[Instructions for the task] Only certain lines below are wanted: those starting at the line containing "Protein AF-A0A7J7NMZ2-F1 (afdb_monomer_lite)" and ending at the line containing "ATOM 24 C CA", both included, each retyped exactly.

[Materials provided]
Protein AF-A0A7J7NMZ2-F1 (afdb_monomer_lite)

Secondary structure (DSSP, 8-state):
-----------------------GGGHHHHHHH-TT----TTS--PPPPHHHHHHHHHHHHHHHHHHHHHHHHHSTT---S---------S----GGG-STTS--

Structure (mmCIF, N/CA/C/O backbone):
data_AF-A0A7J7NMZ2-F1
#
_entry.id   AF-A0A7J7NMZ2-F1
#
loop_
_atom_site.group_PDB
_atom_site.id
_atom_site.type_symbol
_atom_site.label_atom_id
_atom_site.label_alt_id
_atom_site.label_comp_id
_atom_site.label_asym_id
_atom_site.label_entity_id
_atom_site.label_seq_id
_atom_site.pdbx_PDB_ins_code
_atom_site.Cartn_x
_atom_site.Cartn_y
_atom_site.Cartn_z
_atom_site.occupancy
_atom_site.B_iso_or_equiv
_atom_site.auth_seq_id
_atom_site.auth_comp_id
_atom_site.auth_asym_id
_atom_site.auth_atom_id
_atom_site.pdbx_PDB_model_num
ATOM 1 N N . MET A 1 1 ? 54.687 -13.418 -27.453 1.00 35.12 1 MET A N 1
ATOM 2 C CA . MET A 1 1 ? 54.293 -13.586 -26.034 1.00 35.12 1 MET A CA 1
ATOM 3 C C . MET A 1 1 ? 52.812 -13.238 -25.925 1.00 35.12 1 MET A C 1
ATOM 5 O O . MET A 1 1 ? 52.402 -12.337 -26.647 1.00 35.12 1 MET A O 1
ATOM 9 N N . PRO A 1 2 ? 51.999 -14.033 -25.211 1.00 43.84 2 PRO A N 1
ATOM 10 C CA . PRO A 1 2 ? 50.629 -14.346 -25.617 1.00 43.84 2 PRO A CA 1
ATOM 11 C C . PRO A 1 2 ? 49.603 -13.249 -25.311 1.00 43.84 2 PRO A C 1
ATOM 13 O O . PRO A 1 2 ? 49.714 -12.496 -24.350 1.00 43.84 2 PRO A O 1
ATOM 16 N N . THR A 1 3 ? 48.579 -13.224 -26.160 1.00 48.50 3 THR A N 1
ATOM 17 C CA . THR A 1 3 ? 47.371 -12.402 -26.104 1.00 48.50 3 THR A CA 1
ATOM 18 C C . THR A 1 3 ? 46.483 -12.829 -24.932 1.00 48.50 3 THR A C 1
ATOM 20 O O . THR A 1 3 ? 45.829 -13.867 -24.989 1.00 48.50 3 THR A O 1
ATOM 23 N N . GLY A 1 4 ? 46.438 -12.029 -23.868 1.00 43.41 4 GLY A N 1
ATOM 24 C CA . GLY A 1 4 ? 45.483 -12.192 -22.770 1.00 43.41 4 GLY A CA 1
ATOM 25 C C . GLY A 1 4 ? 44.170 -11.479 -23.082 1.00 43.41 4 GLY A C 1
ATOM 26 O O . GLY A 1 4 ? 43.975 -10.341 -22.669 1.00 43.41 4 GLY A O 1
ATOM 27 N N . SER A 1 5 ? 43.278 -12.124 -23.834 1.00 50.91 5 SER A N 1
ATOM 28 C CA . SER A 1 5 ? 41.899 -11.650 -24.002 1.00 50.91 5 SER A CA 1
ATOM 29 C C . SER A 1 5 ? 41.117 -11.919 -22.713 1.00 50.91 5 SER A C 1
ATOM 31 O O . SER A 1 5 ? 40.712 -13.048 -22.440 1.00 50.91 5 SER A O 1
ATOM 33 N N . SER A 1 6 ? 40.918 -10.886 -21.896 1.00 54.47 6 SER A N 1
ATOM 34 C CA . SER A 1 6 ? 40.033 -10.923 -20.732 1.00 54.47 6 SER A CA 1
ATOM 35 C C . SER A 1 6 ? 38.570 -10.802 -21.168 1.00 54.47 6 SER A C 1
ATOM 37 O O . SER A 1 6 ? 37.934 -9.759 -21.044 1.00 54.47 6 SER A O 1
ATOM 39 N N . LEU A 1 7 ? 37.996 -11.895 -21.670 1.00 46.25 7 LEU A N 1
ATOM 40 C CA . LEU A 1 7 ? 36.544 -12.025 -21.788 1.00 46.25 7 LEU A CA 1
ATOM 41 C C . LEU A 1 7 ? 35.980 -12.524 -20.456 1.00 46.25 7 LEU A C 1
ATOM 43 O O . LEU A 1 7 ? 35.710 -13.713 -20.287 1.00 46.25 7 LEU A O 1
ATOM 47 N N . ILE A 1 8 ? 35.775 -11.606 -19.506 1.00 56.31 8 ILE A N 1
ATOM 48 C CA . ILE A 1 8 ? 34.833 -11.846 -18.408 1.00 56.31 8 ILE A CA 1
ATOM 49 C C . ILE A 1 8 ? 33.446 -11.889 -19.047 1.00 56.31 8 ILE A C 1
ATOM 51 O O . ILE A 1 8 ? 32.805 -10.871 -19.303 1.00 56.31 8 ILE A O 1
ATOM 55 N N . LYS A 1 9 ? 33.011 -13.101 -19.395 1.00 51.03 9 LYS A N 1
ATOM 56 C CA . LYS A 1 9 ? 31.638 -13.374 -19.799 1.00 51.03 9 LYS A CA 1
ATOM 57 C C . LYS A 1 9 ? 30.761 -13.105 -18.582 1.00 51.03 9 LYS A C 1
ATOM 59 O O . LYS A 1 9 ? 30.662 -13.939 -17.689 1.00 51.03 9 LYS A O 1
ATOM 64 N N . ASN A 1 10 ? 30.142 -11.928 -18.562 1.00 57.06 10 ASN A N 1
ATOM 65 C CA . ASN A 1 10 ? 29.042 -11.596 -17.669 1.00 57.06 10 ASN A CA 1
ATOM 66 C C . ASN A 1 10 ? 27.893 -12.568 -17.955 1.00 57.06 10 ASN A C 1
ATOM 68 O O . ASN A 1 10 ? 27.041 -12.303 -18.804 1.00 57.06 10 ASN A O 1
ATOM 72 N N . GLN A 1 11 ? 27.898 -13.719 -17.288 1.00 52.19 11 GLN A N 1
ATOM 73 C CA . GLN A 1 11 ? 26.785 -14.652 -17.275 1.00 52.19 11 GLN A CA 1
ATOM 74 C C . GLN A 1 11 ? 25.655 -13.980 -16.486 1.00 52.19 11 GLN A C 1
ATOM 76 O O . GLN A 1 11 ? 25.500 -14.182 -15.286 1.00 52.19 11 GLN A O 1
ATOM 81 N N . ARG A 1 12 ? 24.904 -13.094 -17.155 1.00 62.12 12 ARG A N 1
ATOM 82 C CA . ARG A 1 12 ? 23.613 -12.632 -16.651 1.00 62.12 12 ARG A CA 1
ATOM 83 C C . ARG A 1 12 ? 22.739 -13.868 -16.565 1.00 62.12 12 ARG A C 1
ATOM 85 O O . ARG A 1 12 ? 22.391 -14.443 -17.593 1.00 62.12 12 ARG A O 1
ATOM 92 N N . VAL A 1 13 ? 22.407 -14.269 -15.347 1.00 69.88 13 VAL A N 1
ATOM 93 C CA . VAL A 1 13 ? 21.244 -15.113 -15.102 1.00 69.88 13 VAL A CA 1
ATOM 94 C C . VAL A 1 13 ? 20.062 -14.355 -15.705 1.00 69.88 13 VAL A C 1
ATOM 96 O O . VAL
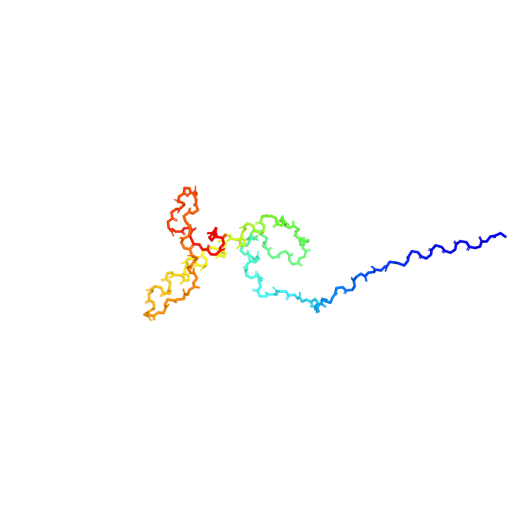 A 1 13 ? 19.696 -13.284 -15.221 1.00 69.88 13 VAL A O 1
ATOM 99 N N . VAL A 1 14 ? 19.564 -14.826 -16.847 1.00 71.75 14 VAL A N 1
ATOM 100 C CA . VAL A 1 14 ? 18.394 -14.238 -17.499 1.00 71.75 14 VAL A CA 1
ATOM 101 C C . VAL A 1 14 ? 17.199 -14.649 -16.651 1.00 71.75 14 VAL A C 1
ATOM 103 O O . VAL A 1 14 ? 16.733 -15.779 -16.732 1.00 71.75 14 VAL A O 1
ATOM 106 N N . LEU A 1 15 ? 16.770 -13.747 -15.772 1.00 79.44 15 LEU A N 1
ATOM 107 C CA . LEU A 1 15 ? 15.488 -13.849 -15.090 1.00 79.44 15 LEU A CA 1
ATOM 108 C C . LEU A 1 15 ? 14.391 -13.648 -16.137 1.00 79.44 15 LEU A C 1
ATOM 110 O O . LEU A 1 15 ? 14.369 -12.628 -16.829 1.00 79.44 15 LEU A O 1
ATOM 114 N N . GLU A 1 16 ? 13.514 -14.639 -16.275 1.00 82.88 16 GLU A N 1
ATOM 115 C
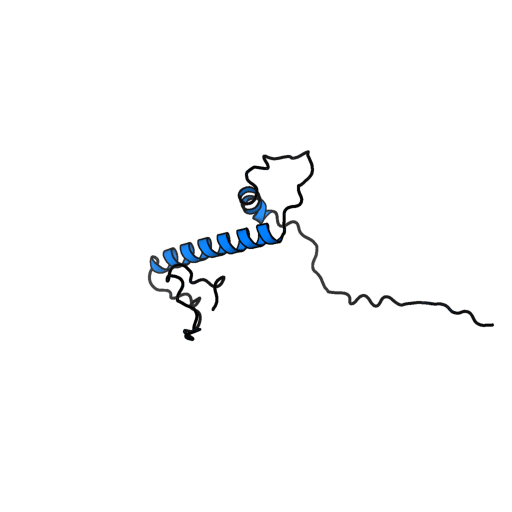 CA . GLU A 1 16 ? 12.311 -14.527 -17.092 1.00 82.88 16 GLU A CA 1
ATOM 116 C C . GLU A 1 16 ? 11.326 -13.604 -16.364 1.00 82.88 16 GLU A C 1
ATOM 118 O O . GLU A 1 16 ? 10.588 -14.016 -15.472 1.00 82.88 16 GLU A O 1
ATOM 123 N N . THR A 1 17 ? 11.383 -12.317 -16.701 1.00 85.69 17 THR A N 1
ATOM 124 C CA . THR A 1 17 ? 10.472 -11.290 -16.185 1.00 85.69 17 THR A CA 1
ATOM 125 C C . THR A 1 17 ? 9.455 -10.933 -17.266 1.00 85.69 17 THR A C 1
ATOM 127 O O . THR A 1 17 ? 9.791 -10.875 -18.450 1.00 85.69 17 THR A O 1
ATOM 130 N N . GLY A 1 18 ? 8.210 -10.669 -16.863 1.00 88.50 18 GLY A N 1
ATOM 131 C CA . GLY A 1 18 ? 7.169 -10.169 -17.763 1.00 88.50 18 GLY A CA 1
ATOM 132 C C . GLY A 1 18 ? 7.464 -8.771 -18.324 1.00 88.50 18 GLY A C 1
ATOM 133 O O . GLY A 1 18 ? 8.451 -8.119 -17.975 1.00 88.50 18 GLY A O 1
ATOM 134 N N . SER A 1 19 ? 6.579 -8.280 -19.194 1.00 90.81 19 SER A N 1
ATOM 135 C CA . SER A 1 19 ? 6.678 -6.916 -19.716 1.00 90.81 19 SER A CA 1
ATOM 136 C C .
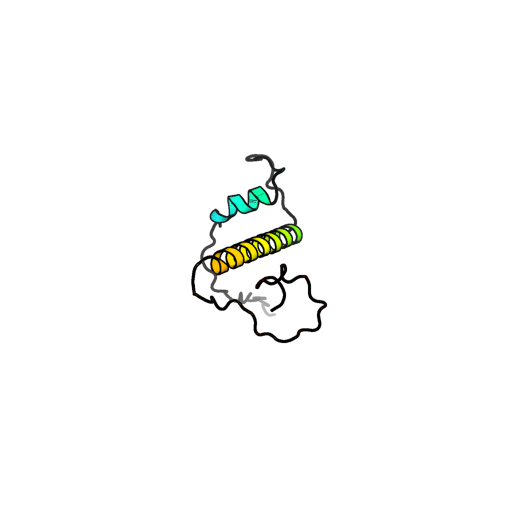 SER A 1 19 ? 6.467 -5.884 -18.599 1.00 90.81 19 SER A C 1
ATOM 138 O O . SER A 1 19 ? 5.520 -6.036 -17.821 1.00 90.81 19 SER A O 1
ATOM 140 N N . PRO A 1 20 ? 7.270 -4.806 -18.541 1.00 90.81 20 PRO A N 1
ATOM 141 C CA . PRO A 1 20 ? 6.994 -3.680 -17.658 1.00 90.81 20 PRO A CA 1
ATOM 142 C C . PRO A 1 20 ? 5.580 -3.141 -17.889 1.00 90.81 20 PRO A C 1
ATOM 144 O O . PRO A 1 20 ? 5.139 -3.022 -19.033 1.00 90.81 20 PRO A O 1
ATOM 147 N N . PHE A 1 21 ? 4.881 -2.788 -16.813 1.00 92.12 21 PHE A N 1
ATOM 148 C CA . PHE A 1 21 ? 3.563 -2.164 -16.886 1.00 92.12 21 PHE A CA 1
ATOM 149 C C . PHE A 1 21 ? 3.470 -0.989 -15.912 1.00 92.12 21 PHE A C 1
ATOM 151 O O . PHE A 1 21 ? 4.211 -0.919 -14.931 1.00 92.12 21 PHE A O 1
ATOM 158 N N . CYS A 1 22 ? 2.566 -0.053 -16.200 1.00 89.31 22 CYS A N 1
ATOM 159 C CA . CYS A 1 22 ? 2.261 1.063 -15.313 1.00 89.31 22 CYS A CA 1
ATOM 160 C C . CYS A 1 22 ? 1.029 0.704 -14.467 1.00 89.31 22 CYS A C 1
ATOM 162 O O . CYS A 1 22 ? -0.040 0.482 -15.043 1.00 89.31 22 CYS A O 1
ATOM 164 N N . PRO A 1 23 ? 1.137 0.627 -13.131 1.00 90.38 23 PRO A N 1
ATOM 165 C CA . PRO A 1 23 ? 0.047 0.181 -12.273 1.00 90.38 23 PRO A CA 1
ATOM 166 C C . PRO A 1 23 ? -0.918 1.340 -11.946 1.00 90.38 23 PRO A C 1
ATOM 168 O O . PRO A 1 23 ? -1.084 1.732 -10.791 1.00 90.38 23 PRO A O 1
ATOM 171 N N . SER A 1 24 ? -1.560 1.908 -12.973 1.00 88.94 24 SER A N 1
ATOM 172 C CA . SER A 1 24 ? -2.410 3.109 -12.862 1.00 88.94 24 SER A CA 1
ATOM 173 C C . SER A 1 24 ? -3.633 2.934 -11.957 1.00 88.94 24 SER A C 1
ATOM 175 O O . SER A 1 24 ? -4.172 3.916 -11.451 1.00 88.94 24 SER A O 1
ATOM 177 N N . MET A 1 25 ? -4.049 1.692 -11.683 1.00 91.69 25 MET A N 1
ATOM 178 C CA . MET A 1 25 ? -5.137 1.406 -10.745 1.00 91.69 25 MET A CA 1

* * *

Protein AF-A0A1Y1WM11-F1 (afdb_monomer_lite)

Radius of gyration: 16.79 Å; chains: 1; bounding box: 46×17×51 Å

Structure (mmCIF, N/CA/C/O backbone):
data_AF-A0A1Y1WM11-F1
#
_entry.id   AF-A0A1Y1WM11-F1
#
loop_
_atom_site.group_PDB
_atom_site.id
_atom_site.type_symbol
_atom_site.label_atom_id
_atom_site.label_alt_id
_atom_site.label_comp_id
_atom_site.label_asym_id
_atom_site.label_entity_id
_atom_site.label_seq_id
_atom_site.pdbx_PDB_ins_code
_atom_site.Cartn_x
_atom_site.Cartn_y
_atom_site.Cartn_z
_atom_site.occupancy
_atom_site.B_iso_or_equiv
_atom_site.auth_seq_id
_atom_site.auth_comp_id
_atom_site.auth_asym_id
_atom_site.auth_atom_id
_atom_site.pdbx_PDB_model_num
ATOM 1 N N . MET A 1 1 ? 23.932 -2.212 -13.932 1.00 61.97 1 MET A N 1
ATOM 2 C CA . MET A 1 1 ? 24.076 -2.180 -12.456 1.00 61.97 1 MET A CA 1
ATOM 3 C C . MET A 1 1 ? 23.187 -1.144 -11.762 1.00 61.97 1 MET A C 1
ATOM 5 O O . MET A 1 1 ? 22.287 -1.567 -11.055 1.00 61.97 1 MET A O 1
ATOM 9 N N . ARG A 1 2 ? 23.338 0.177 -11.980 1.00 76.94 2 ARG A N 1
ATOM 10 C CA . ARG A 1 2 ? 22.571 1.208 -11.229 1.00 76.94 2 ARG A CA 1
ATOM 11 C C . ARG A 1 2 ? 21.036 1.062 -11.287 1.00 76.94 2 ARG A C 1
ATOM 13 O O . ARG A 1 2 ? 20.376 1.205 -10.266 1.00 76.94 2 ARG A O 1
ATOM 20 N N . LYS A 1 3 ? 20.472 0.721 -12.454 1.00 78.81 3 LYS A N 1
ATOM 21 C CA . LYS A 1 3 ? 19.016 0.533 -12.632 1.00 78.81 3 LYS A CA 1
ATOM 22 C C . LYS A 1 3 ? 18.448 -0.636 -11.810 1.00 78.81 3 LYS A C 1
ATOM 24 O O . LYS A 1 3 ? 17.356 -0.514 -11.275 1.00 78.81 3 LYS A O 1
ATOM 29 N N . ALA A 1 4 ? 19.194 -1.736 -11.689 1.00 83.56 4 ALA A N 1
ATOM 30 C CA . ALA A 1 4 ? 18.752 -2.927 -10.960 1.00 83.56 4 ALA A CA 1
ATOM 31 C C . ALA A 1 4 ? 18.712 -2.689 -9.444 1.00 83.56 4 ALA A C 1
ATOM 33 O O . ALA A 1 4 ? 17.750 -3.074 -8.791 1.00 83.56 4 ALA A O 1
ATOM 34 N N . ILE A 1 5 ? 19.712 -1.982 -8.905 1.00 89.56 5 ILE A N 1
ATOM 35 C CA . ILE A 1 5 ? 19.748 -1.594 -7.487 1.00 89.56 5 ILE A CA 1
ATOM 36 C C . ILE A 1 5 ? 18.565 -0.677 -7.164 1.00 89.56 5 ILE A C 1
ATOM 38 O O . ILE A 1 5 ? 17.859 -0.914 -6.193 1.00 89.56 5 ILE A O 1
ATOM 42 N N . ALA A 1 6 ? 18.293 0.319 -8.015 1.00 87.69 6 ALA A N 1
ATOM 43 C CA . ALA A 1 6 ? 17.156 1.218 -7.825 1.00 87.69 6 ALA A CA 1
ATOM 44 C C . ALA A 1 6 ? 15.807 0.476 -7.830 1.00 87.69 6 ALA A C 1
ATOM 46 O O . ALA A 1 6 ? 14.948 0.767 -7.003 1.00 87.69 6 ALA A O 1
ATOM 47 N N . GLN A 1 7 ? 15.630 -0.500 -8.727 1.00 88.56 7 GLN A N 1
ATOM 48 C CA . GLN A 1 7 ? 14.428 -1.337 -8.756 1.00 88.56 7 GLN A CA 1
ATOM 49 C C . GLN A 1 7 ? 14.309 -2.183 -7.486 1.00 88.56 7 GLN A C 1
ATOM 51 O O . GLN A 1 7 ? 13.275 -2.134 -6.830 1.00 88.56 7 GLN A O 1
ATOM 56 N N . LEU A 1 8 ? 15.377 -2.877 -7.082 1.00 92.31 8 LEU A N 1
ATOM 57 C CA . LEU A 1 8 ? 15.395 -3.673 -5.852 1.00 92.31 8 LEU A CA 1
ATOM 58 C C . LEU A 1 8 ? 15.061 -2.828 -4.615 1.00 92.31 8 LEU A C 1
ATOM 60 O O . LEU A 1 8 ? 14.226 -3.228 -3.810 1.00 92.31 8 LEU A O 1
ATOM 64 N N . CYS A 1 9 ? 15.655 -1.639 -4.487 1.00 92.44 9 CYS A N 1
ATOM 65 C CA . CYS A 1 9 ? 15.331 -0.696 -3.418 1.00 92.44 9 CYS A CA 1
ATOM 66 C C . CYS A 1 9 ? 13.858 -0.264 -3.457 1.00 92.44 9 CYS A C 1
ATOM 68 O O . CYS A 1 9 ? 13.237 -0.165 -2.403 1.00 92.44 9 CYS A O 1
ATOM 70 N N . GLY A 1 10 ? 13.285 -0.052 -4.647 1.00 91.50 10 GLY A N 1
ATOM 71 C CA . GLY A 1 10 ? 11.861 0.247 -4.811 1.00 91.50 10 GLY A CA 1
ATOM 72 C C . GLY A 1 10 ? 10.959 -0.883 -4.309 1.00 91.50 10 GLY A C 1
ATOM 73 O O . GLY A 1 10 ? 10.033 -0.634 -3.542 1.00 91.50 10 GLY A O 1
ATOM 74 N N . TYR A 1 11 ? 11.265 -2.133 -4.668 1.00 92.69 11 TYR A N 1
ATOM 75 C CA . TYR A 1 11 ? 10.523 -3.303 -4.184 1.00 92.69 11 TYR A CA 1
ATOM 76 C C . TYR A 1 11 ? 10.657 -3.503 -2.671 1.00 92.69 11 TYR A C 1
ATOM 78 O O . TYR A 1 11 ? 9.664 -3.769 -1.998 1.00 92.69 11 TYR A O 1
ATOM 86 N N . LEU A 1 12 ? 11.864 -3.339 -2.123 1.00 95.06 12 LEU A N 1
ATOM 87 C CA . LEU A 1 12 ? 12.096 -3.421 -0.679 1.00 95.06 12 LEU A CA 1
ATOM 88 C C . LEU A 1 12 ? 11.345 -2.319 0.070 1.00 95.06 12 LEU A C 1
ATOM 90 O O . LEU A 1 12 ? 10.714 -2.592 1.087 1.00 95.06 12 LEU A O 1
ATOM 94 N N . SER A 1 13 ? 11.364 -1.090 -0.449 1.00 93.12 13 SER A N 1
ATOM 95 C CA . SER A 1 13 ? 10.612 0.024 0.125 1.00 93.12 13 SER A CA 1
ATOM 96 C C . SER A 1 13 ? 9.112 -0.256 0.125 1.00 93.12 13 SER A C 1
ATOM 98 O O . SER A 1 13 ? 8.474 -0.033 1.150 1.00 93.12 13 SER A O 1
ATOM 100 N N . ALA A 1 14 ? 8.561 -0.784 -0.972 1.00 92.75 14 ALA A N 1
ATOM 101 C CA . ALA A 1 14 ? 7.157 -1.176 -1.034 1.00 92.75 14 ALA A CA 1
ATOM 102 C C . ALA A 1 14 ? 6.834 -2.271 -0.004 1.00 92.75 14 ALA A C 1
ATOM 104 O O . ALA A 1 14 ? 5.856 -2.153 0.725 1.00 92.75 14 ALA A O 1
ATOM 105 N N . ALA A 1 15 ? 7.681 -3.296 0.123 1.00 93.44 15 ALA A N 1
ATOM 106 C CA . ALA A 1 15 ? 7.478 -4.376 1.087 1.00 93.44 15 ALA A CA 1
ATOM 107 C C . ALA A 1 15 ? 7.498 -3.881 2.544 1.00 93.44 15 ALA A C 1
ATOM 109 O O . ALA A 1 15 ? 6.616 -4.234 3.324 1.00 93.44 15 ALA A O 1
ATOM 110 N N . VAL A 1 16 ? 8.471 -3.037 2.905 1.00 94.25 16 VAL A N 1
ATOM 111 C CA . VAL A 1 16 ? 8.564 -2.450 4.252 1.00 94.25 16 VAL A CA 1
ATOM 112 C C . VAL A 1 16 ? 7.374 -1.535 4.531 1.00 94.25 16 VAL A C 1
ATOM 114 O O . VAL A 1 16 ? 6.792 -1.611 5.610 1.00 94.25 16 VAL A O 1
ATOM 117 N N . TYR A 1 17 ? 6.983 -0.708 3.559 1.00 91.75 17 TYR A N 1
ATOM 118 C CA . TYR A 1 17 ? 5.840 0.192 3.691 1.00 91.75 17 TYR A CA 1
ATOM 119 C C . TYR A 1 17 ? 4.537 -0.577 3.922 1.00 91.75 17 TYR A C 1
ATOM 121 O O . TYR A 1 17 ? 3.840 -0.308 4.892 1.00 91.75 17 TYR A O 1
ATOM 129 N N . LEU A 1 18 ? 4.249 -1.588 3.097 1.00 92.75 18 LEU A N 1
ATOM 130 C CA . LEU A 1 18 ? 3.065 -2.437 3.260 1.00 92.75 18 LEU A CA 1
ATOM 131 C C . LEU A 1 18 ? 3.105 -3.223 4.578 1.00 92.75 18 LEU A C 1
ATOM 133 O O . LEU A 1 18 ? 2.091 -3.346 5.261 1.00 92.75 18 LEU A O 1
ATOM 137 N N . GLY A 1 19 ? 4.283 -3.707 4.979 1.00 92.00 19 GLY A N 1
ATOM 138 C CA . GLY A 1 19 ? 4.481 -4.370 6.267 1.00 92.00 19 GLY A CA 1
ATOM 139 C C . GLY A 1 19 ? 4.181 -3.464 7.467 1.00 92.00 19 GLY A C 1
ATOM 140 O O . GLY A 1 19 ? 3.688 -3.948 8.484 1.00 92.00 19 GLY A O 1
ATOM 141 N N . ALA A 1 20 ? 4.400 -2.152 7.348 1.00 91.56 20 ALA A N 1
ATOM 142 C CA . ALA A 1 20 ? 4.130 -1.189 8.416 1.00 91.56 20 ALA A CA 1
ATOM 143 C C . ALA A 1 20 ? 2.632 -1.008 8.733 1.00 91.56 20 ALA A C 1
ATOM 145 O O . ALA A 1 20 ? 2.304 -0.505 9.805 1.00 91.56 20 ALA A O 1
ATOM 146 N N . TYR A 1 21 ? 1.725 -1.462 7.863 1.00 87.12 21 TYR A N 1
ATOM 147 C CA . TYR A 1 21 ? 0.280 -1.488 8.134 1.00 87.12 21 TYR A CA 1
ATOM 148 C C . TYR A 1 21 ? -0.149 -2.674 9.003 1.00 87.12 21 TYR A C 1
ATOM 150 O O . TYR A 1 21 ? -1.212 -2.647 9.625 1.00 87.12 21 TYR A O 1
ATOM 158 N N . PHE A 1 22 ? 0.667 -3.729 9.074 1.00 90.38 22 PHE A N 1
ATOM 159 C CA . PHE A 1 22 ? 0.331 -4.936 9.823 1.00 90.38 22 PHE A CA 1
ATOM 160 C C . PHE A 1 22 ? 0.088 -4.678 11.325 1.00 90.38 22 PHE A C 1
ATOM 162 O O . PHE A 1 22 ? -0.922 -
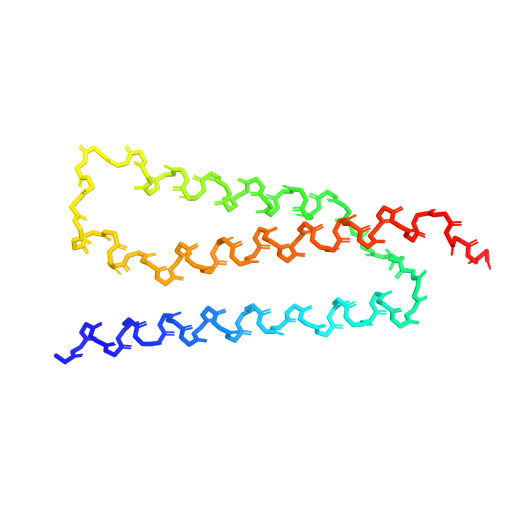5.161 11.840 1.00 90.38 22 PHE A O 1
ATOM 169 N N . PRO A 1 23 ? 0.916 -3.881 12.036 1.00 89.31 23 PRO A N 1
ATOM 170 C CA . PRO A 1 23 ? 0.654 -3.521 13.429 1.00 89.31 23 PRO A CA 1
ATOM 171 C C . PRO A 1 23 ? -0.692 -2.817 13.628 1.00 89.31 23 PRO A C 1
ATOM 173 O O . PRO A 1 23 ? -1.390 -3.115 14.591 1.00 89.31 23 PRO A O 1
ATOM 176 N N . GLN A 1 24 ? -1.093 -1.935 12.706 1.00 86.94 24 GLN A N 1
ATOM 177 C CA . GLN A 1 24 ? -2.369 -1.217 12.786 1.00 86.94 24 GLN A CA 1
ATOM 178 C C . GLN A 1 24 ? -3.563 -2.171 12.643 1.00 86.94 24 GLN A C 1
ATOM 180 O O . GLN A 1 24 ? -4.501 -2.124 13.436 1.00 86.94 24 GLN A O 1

[Task solution]
Protein AF-A0A7J7NMZ2-F1 (afdb_monomer_lite)

Secondary structure (DSSP, 8-state):
-----------------------GGGHHHHHHH-TT----TTS--PPPPHHHHHHHHHHHHHHHHHHHHHHHHHSTT---S---------S----GGG-STTS--

Structure (mmCIF, N/CA/C/O backbone):
data_AF-A0A7J7NMZ2-F1
#
_entry.id   AF-A0A7J7NMZ2-F1
#
loop_
_atom_site.group_PDB
_atom_site.id
_atom_site.type_symbol
_atom_site.label_atom_id
_atom_site.label_alt_id
_atom_site.label_comp_id
_atom_site.label_asym_id
_atom_site.label_entity_id
_atom_site.label_seq_id
_atom_site.pdbx_PDB_ins_code
_atom_site.Cartn_x
_atom_site.Cartn_y
_atom_site.Cartn_z
_atom_site.occupancy
_atom_site.B_iso_or_equiv
_atom_site.auth_seq_id
_atom_site.auth_comp_id
_atom_site.auth_asym_id
_atom_site.auth_atom_id
_atom_site.pdbx_PDB_model_num
ATOM 1 N N . MET A 1 1 ? 54.687 -13.418 -27.453 1.00 35.12 1 MET A N 1
ATOM 2 C CA . MET A 1 1 ? 54.293 -13.586 -26.034 1.00 35.12 1 MET A CA 1
ATOM 3 C C . MET A 1 1 ? 52.812 -13.238 -25.925 1.00 35.12 1 MET A C 1
ATOM 5 O O . MET A 1 1 ? 52.402 -12.337 -26.647 1.00 35.12 1 MET A O 1
ATOM 9 N N . PRO A 1 2 ? 51.999 -14.033 -25.211 1.00 43.84 2 PRO A N 1
ATOM 10 C CA . PRO A 1 2 ? 50.629 -14.346 -25.617 1.00 43.84 2 PRO A CA 1
ATOM 11 C C . PRO A 1 2 ? 49.603 -13.249 -25.311 1.00 43.84 2 PRO A C 1
ATOM 13 O O . PRO A 1 2 ? 49.714 -12.496 -24.350 1.00 43.84 2 PRO A O 1
ATOM 16 N N . THR A 1 3 ? 48.579 -13.224 -26.160 1.00 48.50 3 THR A N 1
ATOM 17 C CA . THR A 1 3 ? 47.371 -12.402 -26.104 1.00 48.50 3 THR A CA 1
ATOM 18 C C . THR A 1 3 ? 46.483 -12.829 -24.932 1.00 48.50 3 THR A C 1
ATOM 20 O O . THR A 1 3 ? 45.829 -13.867 -24.989 1.00 48.50 3 THR A O 1
ATOM 23 N N . GLY A 1 4 ? 46.438 -12.029 -23.868 1.00 43.41 4 GLY A N 1
ATOM 24 C CA . GLY A 1 4 ? 45.483 -12.192 -22.770 1.00 43.41 4 GLY A CA 1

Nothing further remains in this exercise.